*** Opening Material to process ***

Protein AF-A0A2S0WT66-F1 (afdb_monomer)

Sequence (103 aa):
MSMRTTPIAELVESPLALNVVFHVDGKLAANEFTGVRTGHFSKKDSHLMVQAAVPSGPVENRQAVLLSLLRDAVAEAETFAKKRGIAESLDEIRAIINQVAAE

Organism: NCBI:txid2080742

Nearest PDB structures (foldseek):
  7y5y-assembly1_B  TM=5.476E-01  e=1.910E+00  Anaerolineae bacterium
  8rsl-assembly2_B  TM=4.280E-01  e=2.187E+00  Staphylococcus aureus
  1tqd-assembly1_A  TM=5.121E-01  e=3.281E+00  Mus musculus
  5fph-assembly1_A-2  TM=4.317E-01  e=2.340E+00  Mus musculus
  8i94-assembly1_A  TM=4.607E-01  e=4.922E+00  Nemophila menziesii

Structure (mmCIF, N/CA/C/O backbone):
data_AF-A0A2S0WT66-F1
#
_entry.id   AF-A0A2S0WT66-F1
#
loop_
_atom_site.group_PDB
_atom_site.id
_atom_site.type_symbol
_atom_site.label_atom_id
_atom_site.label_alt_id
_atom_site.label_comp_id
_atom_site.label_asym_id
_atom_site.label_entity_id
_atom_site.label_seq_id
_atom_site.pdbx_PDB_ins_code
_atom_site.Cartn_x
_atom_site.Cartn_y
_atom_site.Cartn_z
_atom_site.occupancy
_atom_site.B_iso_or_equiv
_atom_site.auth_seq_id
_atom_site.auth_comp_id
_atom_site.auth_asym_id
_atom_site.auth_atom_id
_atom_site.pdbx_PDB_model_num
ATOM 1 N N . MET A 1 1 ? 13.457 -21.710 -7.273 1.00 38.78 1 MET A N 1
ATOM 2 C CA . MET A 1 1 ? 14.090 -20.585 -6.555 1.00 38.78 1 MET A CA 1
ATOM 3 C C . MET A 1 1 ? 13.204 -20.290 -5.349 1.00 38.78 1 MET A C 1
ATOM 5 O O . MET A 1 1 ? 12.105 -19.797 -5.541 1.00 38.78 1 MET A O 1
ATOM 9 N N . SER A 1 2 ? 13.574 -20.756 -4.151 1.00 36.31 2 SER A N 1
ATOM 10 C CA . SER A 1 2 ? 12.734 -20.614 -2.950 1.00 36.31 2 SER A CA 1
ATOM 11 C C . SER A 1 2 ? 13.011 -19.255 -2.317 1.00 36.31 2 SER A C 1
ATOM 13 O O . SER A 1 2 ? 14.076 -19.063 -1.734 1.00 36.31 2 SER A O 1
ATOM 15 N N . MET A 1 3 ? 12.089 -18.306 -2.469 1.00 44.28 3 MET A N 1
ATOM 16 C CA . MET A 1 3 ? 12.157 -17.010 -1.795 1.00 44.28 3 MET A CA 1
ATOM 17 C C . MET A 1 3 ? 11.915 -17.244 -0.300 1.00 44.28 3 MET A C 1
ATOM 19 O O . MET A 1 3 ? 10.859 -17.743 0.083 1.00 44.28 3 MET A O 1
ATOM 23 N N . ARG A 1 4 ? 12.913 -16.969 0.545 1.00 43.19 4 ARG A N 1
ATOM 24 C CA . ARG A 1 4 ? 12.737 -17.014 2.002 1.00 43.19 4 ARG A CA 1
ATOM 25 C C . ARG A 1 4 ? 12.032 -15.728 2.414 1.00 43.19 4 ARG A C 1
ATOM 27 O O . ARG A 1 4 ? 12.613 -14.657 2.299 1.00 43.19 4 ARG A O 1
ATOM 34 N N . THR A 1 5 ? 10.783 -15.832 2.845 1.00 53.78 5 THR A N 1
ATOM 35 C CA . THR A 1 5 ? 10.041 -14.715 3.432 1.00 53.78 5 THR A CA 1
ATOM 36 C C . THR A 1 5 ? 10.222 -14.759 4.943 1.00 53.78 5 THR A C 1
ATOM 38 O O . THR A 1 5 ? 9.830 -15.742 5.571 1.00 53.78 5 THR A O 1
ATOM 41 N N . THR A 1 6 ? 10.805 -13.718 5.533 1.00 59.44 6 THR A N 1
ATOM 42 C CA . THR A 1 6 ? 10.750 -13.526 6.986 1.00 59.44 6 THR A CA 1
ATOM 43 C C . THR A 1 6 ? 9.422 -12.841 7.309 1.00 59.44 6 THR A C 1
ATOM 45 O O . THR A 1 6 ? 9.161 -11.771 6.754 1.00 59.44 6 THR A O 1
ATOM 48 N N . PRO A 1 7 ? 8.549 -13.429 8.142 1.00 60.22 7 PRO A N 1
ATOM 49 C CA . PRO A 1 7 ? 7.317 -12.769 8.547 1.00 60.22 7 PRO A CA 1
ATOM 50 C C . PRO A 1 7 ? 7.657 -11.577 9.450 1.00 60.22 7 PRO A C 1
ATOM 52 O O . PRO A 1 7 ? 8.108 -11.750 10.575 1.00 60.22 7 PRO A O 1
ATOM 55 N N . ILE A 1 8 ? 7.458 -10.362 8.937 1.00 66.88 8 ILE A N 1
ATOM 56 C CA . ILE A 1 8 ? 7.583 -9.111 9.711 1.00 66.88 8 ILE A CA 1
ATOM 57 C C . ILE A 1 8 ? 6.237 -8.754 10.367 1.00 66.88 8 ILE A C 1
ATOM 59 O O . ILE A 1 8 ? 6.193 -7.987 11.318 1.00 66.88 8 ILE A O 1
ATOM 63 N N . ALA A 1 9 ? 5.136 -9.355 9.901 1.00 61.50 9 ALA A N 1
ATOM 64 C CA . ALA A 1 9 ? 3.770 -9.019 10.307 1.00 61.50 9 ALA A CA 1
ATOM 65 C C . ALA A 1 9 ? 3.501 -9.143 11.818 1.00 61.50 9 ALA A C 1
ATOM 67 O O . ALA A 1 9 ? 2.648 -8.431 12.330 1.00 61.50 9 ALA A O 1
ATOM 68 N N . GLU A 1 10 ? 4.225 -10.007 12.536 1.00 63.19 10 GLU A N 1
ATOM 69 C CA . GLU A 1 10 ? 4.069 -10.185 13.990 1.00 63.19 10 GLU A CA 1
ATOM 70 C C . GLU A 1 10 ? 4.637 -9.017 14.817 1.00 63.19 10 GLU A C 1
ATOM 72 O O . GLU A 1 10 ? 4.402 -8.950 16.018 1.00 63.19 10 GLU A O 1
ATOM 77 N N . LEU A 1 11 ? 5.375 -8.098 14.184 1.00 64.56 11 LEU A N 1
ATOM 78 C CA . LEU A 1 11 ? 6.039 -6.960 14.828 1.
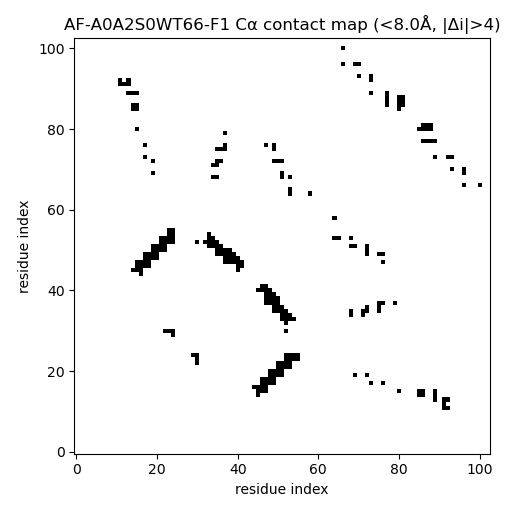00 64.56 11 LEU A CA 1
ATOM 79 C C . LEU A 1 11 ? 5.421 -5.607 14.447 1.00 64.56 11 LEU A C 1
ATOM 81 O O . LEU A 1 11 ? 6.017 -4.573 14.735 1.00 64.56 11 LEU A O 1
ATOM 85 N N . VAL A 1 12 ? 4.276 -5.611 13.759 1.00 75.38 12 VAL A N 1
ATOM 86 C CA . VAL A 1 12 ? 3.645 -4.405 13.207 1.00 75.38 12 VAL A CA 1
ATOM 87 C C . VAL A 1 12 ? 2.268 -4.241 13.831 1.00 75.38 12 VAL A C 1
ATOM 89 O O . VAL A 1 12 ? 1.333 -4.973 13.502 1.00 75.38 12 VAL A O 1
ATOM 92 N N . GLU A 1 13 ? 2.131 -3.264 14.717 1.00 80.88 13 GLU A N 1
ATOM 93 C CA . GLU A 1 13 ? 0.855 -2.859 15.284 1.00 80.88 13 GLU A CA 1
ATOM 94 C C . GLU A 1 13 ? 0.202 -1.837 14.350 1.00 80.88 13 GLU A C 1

*** Closing Material to process ***

What you are asked to do: Any picture in the data is to be skipped, while each line is returned exactly as written.

Solution:
Protein AF-A0A2S0WT66-F1 (afdb_monomer)

Sequence (103 aa):
MSMRTTPIAELVESPLALNVVFHVDGKLAANEFTGVRTGHFSKKDSHLMVQAAVPSGPVENRQAVLLSLLRDAVAEAETFAKKRGIAESLDEIRAIINQVAAE

Organism: NCBI:txid2080742

Nearest PDB structures (foldseek):
  7y5y-assembly1_B  TM=5.476E-01  e=1.910E+00  Anaerolineae bacterium
  8rsl-assembly2_B  TM=4.280E-01  e=2.187E+00  Staphylococcus aureus
  1tqd-assembly1_A  TM=5.121E-01  e=3.281E+00  Mus musculus
  5fph-assembly1_A-2  TM=4.317E-01  e=2.340E+00  Mus musculus
  8i94-assembly1_A  TM=4.607E-01  e=4.922E+00  Nemophila menziesii

Structure (mmCIF, N/CA/C/O backbone):
data_AF-A0A2S0WT66-F1
#
_entry.id   AF-A0A2S0WT66-F1
#
loop_
_atom_site.group_PDB
_atom_site.id
_atom_site.type_symbol
_atom_site.label_atom_id
_atom_site.label_alt_id
_atom_site.label_comp_id
_atom_site.label_asym_id
_atom_site.label_entity_id
_atom_site.label_seq_id
_atom_site.pdbx_PDB_ins_code
_atom_site.Cartn_x
_atom_site.Cartn_y
_atom_site.Cartn_z
_atom_site.occupancy
_atom_site.B_iso_or_equiv
_atom_site.auth_seq_id
_atom_site.auth_comp_id
_atom_site.auth_asym_id
_atom_site.auth_atom_id
_atom_site.pdbx_PDB_model_num
ATOM 1 N N . MET A 1 1 ? 13.457 -21.710 -7.273 1.00 38.78 1 MET A N 1
ATOM 2 C CA . MET A 1 1 ? 14.090 -20.585 -6.555 1.00 38.78 1 MET A CA 1
ATOM 3 C C . MET A 1 1 ? 13.204 -20.290 -5.349 1.00 38.78 1 MET A C 1
ATOM 5 O O . MET A 1 1 ? 12.105 -19.797 -5.541 1.00 38.78 1 MET A O 1
ATOM 9 N N . SER A 1 2 ? 13.574 -20.756 -4.151 1.00 36.31 2 SER A N 1
ATOM 10 C CA . SER A 1 2 ? 12.734 -20.614 -2.950 1.00 36.31 2 SER A CA 1
ATOM 11 C C . SER A 1 2 ? 13.011 -19.255 -2.317 1.00 36.31 2 SER A C 1
ATOM 13 O O . SER A 1 2 ? 14.076 -19.063 -1.734 1.00 36.31 2 SER A O 1
ATOM 15 N N . MET A 1 3 ? 12.089 -18.306 -2.469 1.00 44.28 3 MET A N 1
ATOM 16 C CA . MET A 1 3 ? 12.157 -17.010 -1.795 1.00 44.28 3 MET A CA 1
ATOM 17 C C . MET A 1 3 ? 11.915 -17.244 -0.300 1.00 44.28 3 MET A C 1
ATOM 19 O O . MET A 1 3 ? 10.859 -17.743 0.083 1.00 44.28 3 MET A O 1
ATOM 23 N N . ARG A 1 4 ? 12.913 -16.969 0.545 1.00 43.19 4 ARG A N 1
ATOM 24 C CA . ARG A 1 4 ? 12.737 -17.014 2.002 1.00 43.19 4 ARG A CA 1
ATOM 25 C C . ARG A 1 4 ? 12.032 -15.728 2.414 1.00 43.19 4 ARG A C 1
ATOM 27 O O . ARG A 1 4 ? 12.613 -14.657 2.299 1.00 43.19 4 ARG A O 1
ATOM 34 N N . THR A 1 5 ? 10.783 -15.832 2.845 1.00 53.78 5 THR A N 1
ATOM 35 C CA . THR A 1 5 ? 10.041 -14.715 3.432 1.00 53.78 5 THR A CA 1
ATOM 36 C C . THR A 1 5 ? 10.222 -14.759 4.943 1.00 53.78 5 THR A C 1
ATOM 38 O O . THR A 1 5 ? 9.830 -15.742 5.571 1.00 53.78 5 THR A O 1
ATOM 41 N N . THR A 1 6 ? 10.805 -13.718 5.533 1.00 59.44 6 THR A N 1
ATOM 42 C CA . THR A 1 6 ? 10.750 -13.526 6.986 1.00 59.44 6 THR A CA 1
ATOM 43 C C . THR A 1 6 ? 9.422 -12.841 7.309 1.00 59.44 6 THR A C 1
ATOM 45 O O . THR A 1 6 ? 9.161 -11.771 6.754 1.00 59.44 6 THR A O 1
ATOM 48 N N . PRO A 1 7 ? 8.549 -13.429 8.142 1.00 60.22 7 PRO A N 1
ATOM 49 C CA . PRO A 1 7 ? 7.317 -12.769 8.547 1.00 60.22 7 PRO A CA 1
ATOM 50 C C . PRO A 1 7 ? 7.657 -11.577 9.450 1.00 60.22 7 PRO A C 1
ATOM 52 O O . PRO A 1 7 ? 8.108 -11.750 10.575 1.00 60.22 7 PRO A O 1
ATOM 55 N N . ILE A 1 8 ? 7.458 -10.362 8.937 1.00 66.88 8 ILE A N 1
ATOM 56 C CA . ILE A 1 8 ? 7.583 -9.111 9.711 1.00 66.88 8 ILE A CA 1
ATOM 57 C C . ILE A 1 8 ? 6.237 -8.754 10.367 1.00 66.88 8 ILE A C 1
ATOM 59 O O . ILE A 1 8 ? 6.193 -7.987 11.318 1.00 66.88 8 ILE A O 1
ATOM 63 N N . ALA A 1 9 ? 5.136 -9.355 9.901 1.00 61.50 9 ALA A N 1
ATOM 64 C CA . ALA A 1 9 ? 3.770 -9.019 10.307 1.00 61.50 9 ALA A CA 1
ATOM 65 C C . ALA A 1 9 ? 3.501 -9.143 11.818 1.00 61.50 9 ALA A C 1
ATOM 67 O O . ALA A 1 9 ? 2.648 -8.431 12.330 1.00 61.50 9 ALA A O 1
ATOM 68 N N . GLU A 1 10 ? 4.225 -10.007 12.536 1.00 63.19 10 GLU A N 1
ATOM 69 C CA . GLU A 1 10 ? 4.069 -10.185 13.990 1.00 63.19 10 GLU A CA 1
ATOM 70 C C . GLU A 1 10 ? 4.637 -9.017 14.817 1.00 63.19 10 GLU A C 1
ATOM 72 O O . GLU A 1 10 ? 4.402 -8.950 16.018 1.00 63.19 10 GLU A O 1
ATOM 77 N N . LEU A 1 11 ? 5.375 -8.098 14.184 1.00 64.56 11 LEU A N 1
ATOM 78 C CA . LEU A 1 11 ? 6.039 -6.960 14.828 1.
00 64.56 11 LEU A CA 1
ATOM 79 C C . LEU A 1 11 ? 5.421 -5.607 14.447 1.00 64.56 11 LEU A C 1
ATOM 81 O O . LEU A 1 11 ? 6.017 -4.573 14.735 1.00 64.56 11 LEU A O 1
ATOM 85 N N . VAL A 1 12 ? 4.276 -5.611 13.759 1.00 75.38 12 VAL A N 1
ATOM 86 C CA . VAL A 1 12 ? 3.645 -4.405 13.207 1.00 75.38 12 VAL A CA 1
ATOM 87 C C . VAL A 1 12 ? 2.268 -4.241 13.831 1.00 75.38 12 VAL A C 1
ATOM 89 O O . VAL A 1 12 ? 1.333 -4.973 13.502 1.00 75.38 12 VAL A O 1
ATOM 92 N N . GLU A 1 13 ? 2.131 -3.264 14.717 1.00 80.88 13 GLU A N 1
ATOM 93 C CA . GLU A 1 13 ? 0.855 -2.859 15.284 1.00 80.88 13 GLU A CA 1
ATOM 94 C C . GLU A 1 13 ? 0.202 -1.837 14.350 1.00 80.88 13 GLU A C 1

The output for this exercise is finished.